Q3 2019 Oil Forecasts and Top Trading Opportunities
Crude Oil Price Fundamental Forecast: Neutral
Crude oil continues to weaken in the face of ongoing global economic growth worries, a build in inventories, Saudi Arabia’s plans to impose a partial cease-fire in Yemen and rumors just crossing the wires that the US is said to be willing to remove all sanctions on Iran in exchange for talks, although so far there has been no official confirmation or denial of these rumors. While taken together these reasons make a strong case for a bearish outlook for next week, the recent price slump nudges my outlook to neutral for the week ahead.
Ongoing global growth concerns are one of the principal drivers of a lower oil price and in particular China. While growth has already been trimmed lower, due in part to the ongoing US-China trade dispute, Chinese industrial output for August fell to 4.4% compared to a year earlier, the slowest rate of economic expansion in over 17 years. Chinese GDP fell to 6.2% in Q2 from 6.4% in Q1 and some analysts now expect to see a further decline when Q3 data are released.
Oil inventories continue to build, with DOE US crude oil inventories building by 2412k barrels, against expectations of 276k drawdown and a prior build of 1058k.
In a surprise move early Friday, Saudi Arabia is said to have offered Yemen a partial cease-fire to help defuse political tensions in the region, according to a report in the Wall Street Journal, citing unnamed sources. In addition, Saudi Arabia is said to have, or be nearing to, restored oil production in the region after drone attacks nearly two weeks ago shut down half its oil production in the area.

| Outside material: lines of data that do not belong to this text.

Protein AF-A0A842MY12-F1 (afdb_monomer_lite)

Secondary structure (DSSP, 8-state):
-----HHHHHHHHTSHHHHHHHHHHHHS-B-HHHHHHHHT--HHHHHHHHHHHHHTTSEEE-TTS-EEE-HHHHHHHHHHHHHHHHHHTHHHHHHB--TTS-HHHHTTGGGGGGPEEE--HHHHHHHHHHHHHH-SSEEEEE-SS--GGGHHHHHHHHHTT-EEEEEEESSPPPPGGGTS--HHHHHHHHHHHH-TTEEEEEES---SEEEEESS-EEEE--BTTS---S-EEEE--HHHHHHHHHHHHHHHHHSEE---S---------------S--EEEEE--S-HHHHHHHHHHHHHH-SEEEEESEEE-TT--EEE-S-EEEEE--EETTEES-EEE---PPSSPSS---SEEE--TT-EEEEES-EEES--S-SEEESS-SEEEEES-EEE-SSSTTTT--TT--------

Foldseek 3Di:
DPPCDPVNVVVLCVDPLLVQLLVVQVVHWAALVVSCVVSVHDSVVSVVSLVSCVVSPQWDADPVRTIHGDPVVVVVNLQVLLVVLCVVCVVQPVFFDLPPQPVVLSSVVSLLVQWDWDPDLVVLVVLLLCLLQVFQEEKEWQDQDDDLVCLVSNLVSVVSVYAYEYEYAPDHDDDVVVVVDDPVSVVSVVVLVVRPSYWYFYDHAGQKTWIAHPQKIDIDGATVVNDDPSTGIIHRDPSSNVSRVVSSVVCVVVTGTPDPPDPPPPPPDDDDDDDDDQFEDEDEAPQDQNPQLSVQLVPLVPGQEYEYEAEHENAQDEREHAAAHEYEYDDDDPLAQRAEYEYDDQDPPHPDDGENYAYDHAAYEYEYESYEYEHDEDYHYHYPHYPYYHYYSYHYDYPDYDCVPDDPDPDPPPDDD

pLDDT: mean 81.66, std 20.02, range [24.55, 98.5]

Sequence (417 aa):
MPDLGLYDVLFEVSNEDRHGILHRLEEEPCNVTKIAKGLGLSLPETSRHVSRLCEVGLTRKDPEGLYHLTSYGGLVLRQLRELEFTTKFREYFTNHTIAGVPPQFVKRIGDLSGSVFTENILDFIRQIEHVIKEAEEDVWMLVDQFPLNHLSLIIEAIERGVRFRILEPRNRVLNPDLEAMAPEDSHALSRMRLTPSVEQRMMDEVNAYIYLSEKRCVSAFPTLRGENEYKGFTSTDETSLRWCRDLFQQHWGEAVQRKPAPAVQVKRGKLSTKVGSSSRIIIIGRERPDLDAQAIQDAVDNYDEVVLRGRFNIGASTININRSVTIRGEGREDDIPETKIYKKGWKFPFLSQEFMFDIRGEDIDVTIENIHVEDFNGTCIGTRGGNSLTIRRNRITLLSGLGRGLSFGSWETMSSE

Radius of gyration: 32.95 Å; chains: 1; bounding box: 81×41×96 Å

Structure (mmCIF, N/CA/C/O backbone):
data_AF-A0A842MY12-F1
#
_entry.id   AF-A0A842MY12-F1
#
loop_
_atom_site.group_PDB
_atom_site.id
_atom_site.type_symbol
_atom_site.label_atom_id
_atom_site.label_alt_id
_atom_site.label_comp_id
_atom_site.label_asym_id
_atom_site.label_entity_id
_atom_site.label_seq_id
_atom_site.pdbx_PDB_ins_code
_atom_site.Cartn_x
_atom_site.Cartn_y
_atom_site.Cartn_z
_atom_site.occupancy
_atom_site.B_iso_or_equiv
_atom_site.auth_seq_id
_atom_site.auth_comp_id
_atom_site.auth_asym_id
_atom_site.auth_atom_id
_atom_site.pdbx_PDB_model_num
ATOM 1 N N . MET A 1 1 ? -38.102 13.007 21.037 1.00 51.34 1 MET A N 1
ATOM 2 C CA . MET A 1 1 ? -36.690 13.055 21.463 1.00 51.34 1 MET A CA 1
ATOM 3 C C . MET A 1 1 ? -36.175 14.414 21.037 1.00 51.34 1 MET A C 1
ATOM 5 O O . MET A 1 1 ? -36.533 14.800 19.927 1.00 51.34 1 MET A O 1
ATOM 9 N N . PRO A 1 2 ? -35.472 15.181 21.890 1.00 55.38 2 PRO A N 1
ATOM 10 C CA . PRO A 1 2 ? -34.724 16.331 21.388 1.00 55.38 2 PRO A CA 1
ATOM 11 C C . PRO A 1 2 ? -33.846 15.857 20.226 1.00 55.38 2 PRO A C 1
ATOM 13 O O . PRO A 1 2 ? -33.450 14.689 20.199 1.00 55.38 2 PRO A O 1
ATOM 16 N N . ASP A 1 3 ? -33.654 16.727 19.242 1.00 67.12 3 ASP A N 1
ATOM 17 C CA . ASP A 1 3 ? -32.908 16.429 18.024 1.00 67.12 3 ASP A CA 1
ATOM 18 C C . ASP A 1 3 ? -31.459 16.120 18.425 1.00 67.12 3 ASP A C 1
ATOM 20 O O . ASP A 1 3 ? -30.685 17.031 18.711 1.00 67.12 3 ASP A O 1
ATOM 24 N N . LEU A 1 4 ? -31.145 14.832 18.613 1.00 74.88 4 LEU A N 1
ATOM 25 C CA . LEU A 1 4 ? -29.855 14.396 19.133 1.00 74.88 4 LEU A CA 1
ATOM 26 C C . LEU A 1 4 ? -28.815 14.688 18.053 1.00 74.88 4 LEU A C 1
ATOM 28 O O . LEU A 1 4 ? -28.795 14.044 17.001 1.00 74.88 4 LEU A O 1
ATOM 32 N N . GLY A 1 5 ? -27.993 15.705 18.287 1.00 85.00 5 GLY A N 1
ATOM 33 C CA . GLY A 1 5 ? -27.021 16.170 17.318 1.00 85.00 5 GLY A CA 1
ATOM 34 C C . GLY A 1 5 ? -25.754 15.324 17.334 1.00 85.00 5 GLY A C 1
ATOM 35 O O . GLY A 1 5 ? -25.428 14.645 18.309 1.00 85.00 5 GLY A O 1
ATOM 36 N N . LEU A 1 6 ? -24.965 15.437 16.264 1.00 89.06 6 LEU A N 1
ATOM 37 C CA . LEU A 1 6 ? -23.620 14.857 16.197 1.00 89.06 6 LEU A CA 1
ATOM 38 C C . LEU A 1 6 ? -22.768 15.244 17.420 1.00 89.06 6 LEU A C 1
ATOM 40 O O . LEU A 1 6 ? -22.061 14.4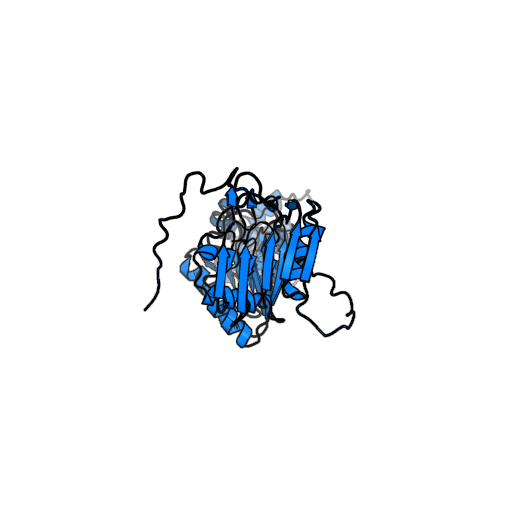05 17.969 1.00 89.06 6 LEU A O 1
ATOM 44 N N . TYR A 1 7 ? -22.851 16.500 17.864 1.00 90.88 7 TYR A N 1
ATOM 45 C CA . TYR A 1 7 ? -22.063 16.998 18.992 1.00 90.88 7 TYR A CA 1
ATOM 46 C C . TYR A 1 7 ? -22.449 16.370 20.330 1.00 90.88 7 TYR A C 1
ATOM 48 O O . TYR A 1 7 ? -21.565 16.172 21.158 1.00 90.88 7 TYR A O 1
ATOM 56 N N . ASP A 1 8 ? -23.718 16.006 20.527 1.00 89.88 8 ASP A N 1
ATOM 57 C CA . ASP A 1 8 ? -24.152 15.319 21.745 1.00 89.88 8 ASP A CA 1
ATOM 58 C C . ASP A 1 8 ? -23.511 13.932 21.814 1.00 89.88 8 ASP A C 1
ATOM 60 O O . ASP A 1 8 ? -22.913 13.559 22.819 1.00 89.88 8 ASP A O 1
ATOM 64 N N . VAL A 1 9 ? -23.536 13.197 20.700 1.00 91.75 9 VAL A N 1
ATOM 65 C CA . VAL A 1 9 ? -22.916 11.870 20.599 1.00 91.75 9 VAL A CA 1
ATOM 66 C C . VAL A 1 9 ? -21.403 11.959 20.780 1.00 91.75 9 VAL A C 1
ATOM 68 O O . VAL A 1 9 ? -20.841 11.189 21.556 1.00 91.75 9 VAL A O 1
ATOM 71 N N . LEU A 1 10 ? -20.744 12.915 20.113 1.00 92.44 10 LEU A N 1
ATOM 72 C CA . LEU A 1 10 ? -19.303 13.145 20.254 1.00 92.44 10 LEU A CA 1
ATOM 73 C C . LEU A 1 10 ? -18.925 13.512 21.692 1.00 92.44 10 LEU A C 1
ATOM 75 O O . LEU A 1 10 ? -17.943 12.994 22.220 1.00 92.44 10 LEU A O 1
ATOM 79 N N . PHE A 1 11 ? -19.719 14.359 22.351 1.00 93.38 11 PHE A N 1
ATOM 80 C CA . PHE A 1 11 ? -19.524 14.686 23.757 1.00 93.38 11 PHE A CA 1
ATOM 81 C C . PHE A 1 11 ? -19.623 13.435 24.632 1.00 93.38 11 PHE A C 1
ATOM 83 O O . PHE A 1 11 ? -18.777 13.234 25.506 1.00 93.38 11 PHE A O 1
ATOM 90 N N . GLU A 1 12 ? -20.599 12.560 24.382 1.00 93.94 12 GLU A N 1
ATOM 91 C CA . GLU A 1 12 ? -20.738 11.308 25.121 1.00 93.94 12 GLU A CA 1
ATOM 92 C C . GLU A 1 12 ? -19.514 10.391 24.949 1.00 93.94 12 GLU A C 1
ATOM 94 O O . GLU A 1 12 ? -18.903 9.982 25.941 1.00 93.94 12 GLU A O 1
ATOM 99 N N . VAL A 1 13 ? -19.086 10.135 23.713 1.00 92.62 13 VAL A N 1
ATOM 100 C CA . VAL A 1 13 ? -17.979 9.200 23.424 1.00 92.62 13 VAL A CA 1
ATOM 101 C C . VAL A 1 13 ? -16.582 9.789 23.652 1.00 92.62 13 VAL A C 1
ATOM 103 O O . VAL A 1 13 ? -15.618 9.039 23.720 1.00 92.62 13 VAL A O 1
ATOM 106 N N . SER A 1 14 ? -16.456 11.106 23.842 1.00 93.31 14 SER A N 1
ATOM 107 C CA . SER A 1 14 ? -15.181 11.757 24.201 1.00 93.31 14 SER A CA 1
ATOM 108 C C . SER A 1 14 ? -14.695 11.471 25.630 1.00 93.31 14 SER A C 1
ATOM 110 O O . SER A 1 14 ? -13.557 11.787 25.966 1.00 93.31 14 SER A O 1
ATOM 112 N N . ASN A 1 15 ? -15.540 10.888 26.486 1.00 95.81 15 ASN A N 1
ATOM 113 C CA . ASN A 1 15 ? -15.138 10.444 27.820 1.00 95.81 15 ASN A CA 1
ATOM 114 C C . ASN A 1 15 ? -14.656 8.988 27.757 1.00 95.81 15 ASN A C 1
ATOM 116 O O . ASN A 1 15 ? -15.408 8.106 27.341 1.00 95.81 15 ASN A O 1
ATOM 120 N N . GLU A 1 16 ? -13.427 8.759 28.217 1.00 94.50 16 GLU A N 1
ATOM 121 C CA . GLU A 1 16 ? -12.741 7.464 28.151 1.00 94.50 16 GLU A CA 1
ATOM 122 C C . GLU A 1 16 ? -13.526 6.340 28.838 1.00 94.50 16 GLU A C 1
ATOM 124 O O . GLU A 1 16 ? -13.659 5.260 28.271 1.00 94.50 16 GLU A O 1
ATOM 129 N N . ASP A 1 17 ? -14.150 6.613 29.987 1.00 97.19 17 ASP A N 1
ATOM 130 C CA . ASP A 1 17 ? -14.939 5.616 30.718 1.00 97.19 17 ASP A CA 1
ATOM 131 C C . ASP A 1 17 ? -16.173 5.177 29.928 1.00 97.19 17 ASP A C 1
ATOM 133 O O . ASP A 1 17 ? -16.414 3.986 29.744 1.00 97.19 17 ASP A O 1
ATOM 137 N N . ARG A 1 18 ? -16.957 6.130 29.403 1.00 96.88 18 ARG A N 1
ATOM 138 C CA . ARG A 1 18 ? -18.115 5.829 28.541 1.00 96.88 18 ARG A CA 1
ATOM 139 C C . ARG A 1 18 ? -17.696 5.068 27.295 1.00 96.88 18 ARG A C 1
ATOM 141 O O . ARG A 1 18 ? -18.376 4.120 26.912 1.00 96.88 18 ARG A O 1
ATOM 148 N N . HIS A 1 19 ? -16.587 5.458 26.686 1.00 95.44 19 HIS A N 1
ATOM 149 C CA . HIS A 1 19 ? -16.054 4.768 25.526 1.00 95.44 19 HIS A CA 1
ATOM 150 C C . HIS A 1 19 ? -15.618 3.329 25.859 1.00 95.44 19 HIS A C 1
ATOM 152 O O . HIS A 1 19 ? -16.008 2.389 25.165 1.00 95.44 19 HIS A O 1
ATOM 158 N N . GLY A 1 20 ? -14.921 3.127 26.981 1.00 95.56 20 GLY A N 1
ATOM 159 C CA . GLY A 1 20 ? -14.543 1.809 27.492 1.00 95.56 20 GLY A CA 1
ATOM 160 C C . GLY A 1 20 ? -15.749 0.927 27.825 1.00 95.56 20 GLY A C 1
ATOM 161 O O . GLY A 1 20 ? -15.734 -0.275 27.563 1.00 95.56 20 GLY A O 1
ATOM 162 N N . ILE A 1 21 ? -16.839 1.517 28.327 1.00 97.56 21 ILE A N 1
ATOM 163 C CA . ILE A 1 21 ? -18.113 0.813 28.526 1.00 97.56 21 ILE A CA 1
ATOM 164 C C . ILE A 1 21 ? -18.668 0.305 27.191 1.00 97.56 21 ILE A C 1
ATOM 166 O O . ILE A 1 21 ? -19.102 -0.843 27.126 1.00 97.56 21 ILE A O 1
ATOM 170 N N . LEU A 1 22 ? -18.669 1.125 26.134 1.00 97.19 22 LEU A N 1
ATOM 171 C CA . LEU A 1 22 ? -19.181 0.720 24.819 1.00 97.19 22 LEU A CA 1
ATOM 172 C C . LEU A 1 22 ? -18.384 -0.453 24.238 1.00 97.19 22 LEU A C 1
ATOM 174 O O . LEU A 1 22 ? -18.999 -1.431 23.820 1.00 97.19 22 LEU A O 1
ATOM 178 N N . HIS A 1 23 ? -17.049 -0.394 24.293 1.00 94.88 23 HIS A N 1
ATOM 179 C CA . HIS A 1 23 ? -16.172 -1.506 23.896 1.00 94.88 23 HIS A CA 1
ATOM 180 C C . HIS A 1 23 ? -16.465 -2.772 24.705 1.00 94.88 23 HIS A C 1
ATOM 182 O O . HIS A 1 23 ? -16.666 -3.847 24.143 1.00 94.88 23 HIS A O 1
ATOM 188 N N . ARG A 1 24 ? -16.605 -2.651 26.031 1.00 95.75 24 ARG A N 1
ATOM 189 C CA . ARG A 1 24 ? -16.905 -3.804 26.890 1.00 95.75 24 ARG A CA 1
ATOM 190 C C . ARG A 1 24 ? -18.241 -4.470 26.553 1.00 95.75 24 ARG A C 1
ATOM 192 O O . ARG A 1 24 ? -18.354 -5.691 26.665 1.00 95.75 24 ARG A O 1
ATOM 199 N N . LEU A 1 25 ? -19.236 -3.665 26.181 1.00 96.88 25 LEU A N 1
ATOM 200 C CA . LEU A 1 25 ? -20.573 -4.112 25.789 1.00 96.88 25 LEU A CA 1
ATOM 201 C C . LEU A 1 25 ? -20.652 -4.617 24.341 1.00 96.88 25 LEU A C 1
ATOM 203 O O . LEU A 1 25 ? -21.635 -5.274 23.998 1.00 96.88 25 LEU A O 1
ATOM 207 N N . GLU A 1 26 ? -19.658 -4.316 23.501 1.00 95.50 26 GLU A N 1
ATOM 208 C CA . GLU A 1 26 ? -19.519 -4.908 22.167 1.00 95.50 26 GLU A CA 1
ATOM 209 C C . GLU A 1 26 ? -19.122 -6.389 22.254 1.00 95.50 26 GLU A C 1
ATOM 211 O O . GLU A 1 26 ? -19.604 -7.197 21.462 1.00 95.50 26 GLU A O 1
ATOM 216 N N . GLU A 1 27 ? -18.304 -6.755 23.245 1.00 93.69 27 GLU A N 1
ATOM 217 C CA . GLU A 1 27 ? -17.910 -8.146 23.499 1.00 93.69 27 GLU A CA 1
ATOM 218 C C . GLU A 1 27 ? -19.061 -8.980 24.075 1.00 93.69 27 GLU A C 1
ATOM 220 O O . GLU A 1 27 ? -19.355 -10.073 23.590 1.00 93.69 27 GLU A O 1
ATOM 225 N N . GLU A 1 28 ? -19.705 -8.487 25.139 1.00 94.69 28 GLU A N 1
ATOM 226 C CA . GLU A 1 28 ? -20.831 -9.168 25.781 1.00 94.69 28 GLU A CA 1
ATOM 227 C C . GLU A 1 28 ? -21.687 -8.221 26.649 1.00 94.69 28 GLU A C 1
ATOM 229 O O . GLU A 1 28 ? -21.172 -7.276 27.259 1.00 94.69 28 GLU A O 1
ATOM 234 N N . PRO A 1 29 ? -22.992 -8.510 26.808 1.00 97.06 29 PRO A N 1
ATOM 235 C CA . PRO A 1 29 ? -23.845 -7.795 27.751 1.00 97.06 29 PRO A CA 1
ATOM 236 C C . PRO A 1 29 ? -23.354 -7.916 29.201 1.00 97.06 29 PRO A C 1
ATOM 238 O O . PRO A 1 29 ? -23.003 -9.000 29.673 1.00 97.06 29 PRO A O 1
ATOM 241 N N . CYS A 1 30 ? -23.365 -6.808 29.945 1.00 96.50 30 CYS A N 1
ATOM 242 C CA . CYS A 1 30 ? -22.836 -6.754 31.312 1.00 96.50 30 CYS A CA 1
ATOM 243 C C . CYS A 1 30 ? -23.751 -5.975 32.266 1.00 96.50 30 CYS A C 1
ATOM 245 O O . CYS A 1 30 ? -24.363 -4.979 31.890 1.00 96.50 30 CYS A O 1
ATOM 247 N N . ASN A 1 31 ? -23.803 -6.379 33.541 1.00 97.31 31 ASN A N 1
ATOM 248 C CA . ASN A 1 31 ? -24.389 -5.546 34.599 1.00 97.31 31 ASN A CA 1
ATOM 249 C C . ASN A 1 31 ? -23.395 -4.470 35.082 1.00 97.31 31 ASN A C 1
ATOM 251 O O . ASN A 1 31 ? -22.189 -4.567 34.846 1.00 97.31 31 ASN A O 1
ATOM 255 N N . VAL A 1 32 ? -23.897 -3.468 35.814 1.00 96.88 32 VAL A N 1
ATOM 256 C CA . VAL A 1 32 ? -23.093 -2.345 36.345 1.00 96.88 32 VAL A CA 1
ATOM 257 C C . VAL A 1 32 ? -21.889 -2.826 37.155 1.00 96.88 32 VAL A C 1
ATOM 259 O O . VAL A 1 32 ? -20.806 -2.272 37.021 1.00 96.88 32 VAL A O 1
ATOM 262 N N . THR A 1 33 ? -22.042 -3.872 37.970 1.00 96.75 33 THR A N 1
ATOM 263 C CA . THR A 1 33 ? -20.957 -4.398 38.811 1.00 96.75 33 THR A CA 1
ATOM 264 C C . THR A 1 33 ? -19.820 -4.992 37.983 1.00 96.75 33 THR A C 1
ATOM 266 O O . THR A 1 33 ? -18.651 -4.754 38.285 1.00 96.75 33 THR A O 1
ATOM 269 N N . LYS A 1 34 ? -20.146 -5.745 36.927 1.00 96.94 34 LYS A N 1
ATOM 270 C CA . LYS A 1 34 ? -19.165 -6.346 36.016 1.00 96.94 34 LYS A CA 1
ATOM 271 C C . LYS A 1 34 ? -18.440 -5.273 35.203 1.00 96.94 34 LYS A C 1
ATOM 273 O O . LYS A 1 34 ? -17.225 -5.360 35.064 1.00 96.94 34 LYS A O 1
ATOM 278 N N . ILE A 1 35 ? -19.163 -4.245 34.753 1.00 97.38 35 ILE A N 1
ATOM 279 C CA . ILE A 1 35 ? -18.586 -3.079 34.068 1.00 97.38 35 ILE A CA 1
ATOM 280 C C . ILE A 1 35 ? -17.625 -2.331 35.003 1.00 97.38 35 ILE A C 1
ATOM 282 O O . ILE A 1 35 ? -16.461 -2.148 34.659 1.00 97.38 35 ILE A O 1
ATOM 286 N N . ALA A 1 36 ? -18.084 -1.972 36.207 1.00 97.69 36 ALA A N 1
ATOM 287 C CA . ALA A 1 36 ? -17.298 -1.242 37.201 1.00 97.69 36 ALA A CA 1
ATOM 288 C C . ALA A 1 36 ? -15.992 -1.974 37.534 1.00 97.69 36 ALA A C 1
ATOM 290 O O . ALA A 1 36 ? -14.914 -1.389 37.507 1.00 97.69 36 ALA A O 1
ATOM 291 N N . LYS A 1 37 ? -16.078 -3.289 37.770 1.00 96.88 37 LYS A N 1
ATOM 292 C CA . LYS A 1 37 ? -14.907 -4.130 38.029 1.00 96.88 37 LYS A CA 1
ATOM 293 C C . LYS A 1 37 ? -13.966 -4.209 36.823 1.00 96.88 37 LYS A C 1
ATOM 295 O O . LYS A 1 37 ? -12.758 -4.184 37.017 1.00 96.88 37 LYS A O 1
ATOM 300 N N . GLY A 1 38 ? -14.509 -4.340 35.611 1.00 94.75 38 GLY A N 1
ATOM 301 C CA . GLY A 1 38 ? -13.721 -4.470 34.383 1.00 94.75 38 GLY A CA 1
ATOM 302 C C . GLY A 1 38 ? -12.936 -3.209 34.021 1.00 94.75 38 GLY A C 1
ATOM 303 O O . GLY A 1 38 ? -11.841 -3.325 33.489 1.00 94.75 38 GLY A O 1
ATOM 304 N N . LEU A 1 39 ? -13.475 -2.031 34.347 1.00 95.44 39 LEU A N 1
ATOM 305 C CA . LEU A 1 39 ? -12.874 -0.730 34.024 1.00 95.44 39 LEU A CA 1
ATOM 306 C C . LEU A 1 39 ? -12.225 -0.031 35.231 1.00 95.44 39 LEU A C 1
ATOM 308 O O . LEU A 1 39 ? -11.687 1.058 35.088 1.00 95.44 39 LEU A O 1
ATOM 312 N N . GLY A 1 40 ? -12.273 -0.628 36.427 1.00 96.75 40 GLY A N 1
ATOM 313 C CA . GLY A 1 40 ? -11.706 -0.027 37.642 1.00 96.75 40 GLY A CA 1
ATOM 314 C C . GLY A 1 40 ? -12.480 1.189 38.170 1.00 96.75 40 GLY A C 1
ATOM 315 O O . GLY A 1 40 ? -11.907 2.021 38.867 1.00 96.75 40 GLY A O 1
ATOM 316 N N . LEU A 1 41 ? -13.774 1.287 37.861 1.00 96.75 41 LEU A N 1
ATOM 317 C CA . LEU A 1 41 ? -14.633 2.422 38.208 1.00 96.75 41 LEU A CA 1
ATOM 318 C C . LEU A 1 41 ? -15.437 2.173 39.485 1.00 96.75 41 LEU A C 1
ATOM 320 O O . LEU A 1 41 ? -15.725 1.035 39.869 1.00 96.75 41 LEU A O 1
ATOM 324 N N . SER A 1 42 ? -15.887 3.252 40.128 1.00 97.62 42 SER A N 1
ATOM 325 C CA . SER A 1 42 ? -16.836 3.134 41.238 1.00 97.62 42 SER A CA 1
ATOM 326 C C . SER A 1 42 ? -18.241 2.760 40.737 1.00 97.62 42 SER A C 1
ATOM 328 O O . SER A 1 42 ? -18.641 3.101 39.619 1.00 97.62 42 SER A O 1
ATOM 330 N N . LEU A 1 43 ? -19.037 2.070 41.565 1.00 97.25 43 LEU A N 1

Crude oil has given back most its recent sharp gains, made on the back of the Saudi drone attacks and is nearing the recent uptrend off the August 7 $50.50/bbl low. Oil will need to respect this supportive trend line if it is to push higher in the days to come.
Crude Oil Price Daily Chart (January – September 27, 2019)
The IG Client Sentiment Indicator shows retail traders are 72.0% net-long US crude oil, a bearish contrarian bias.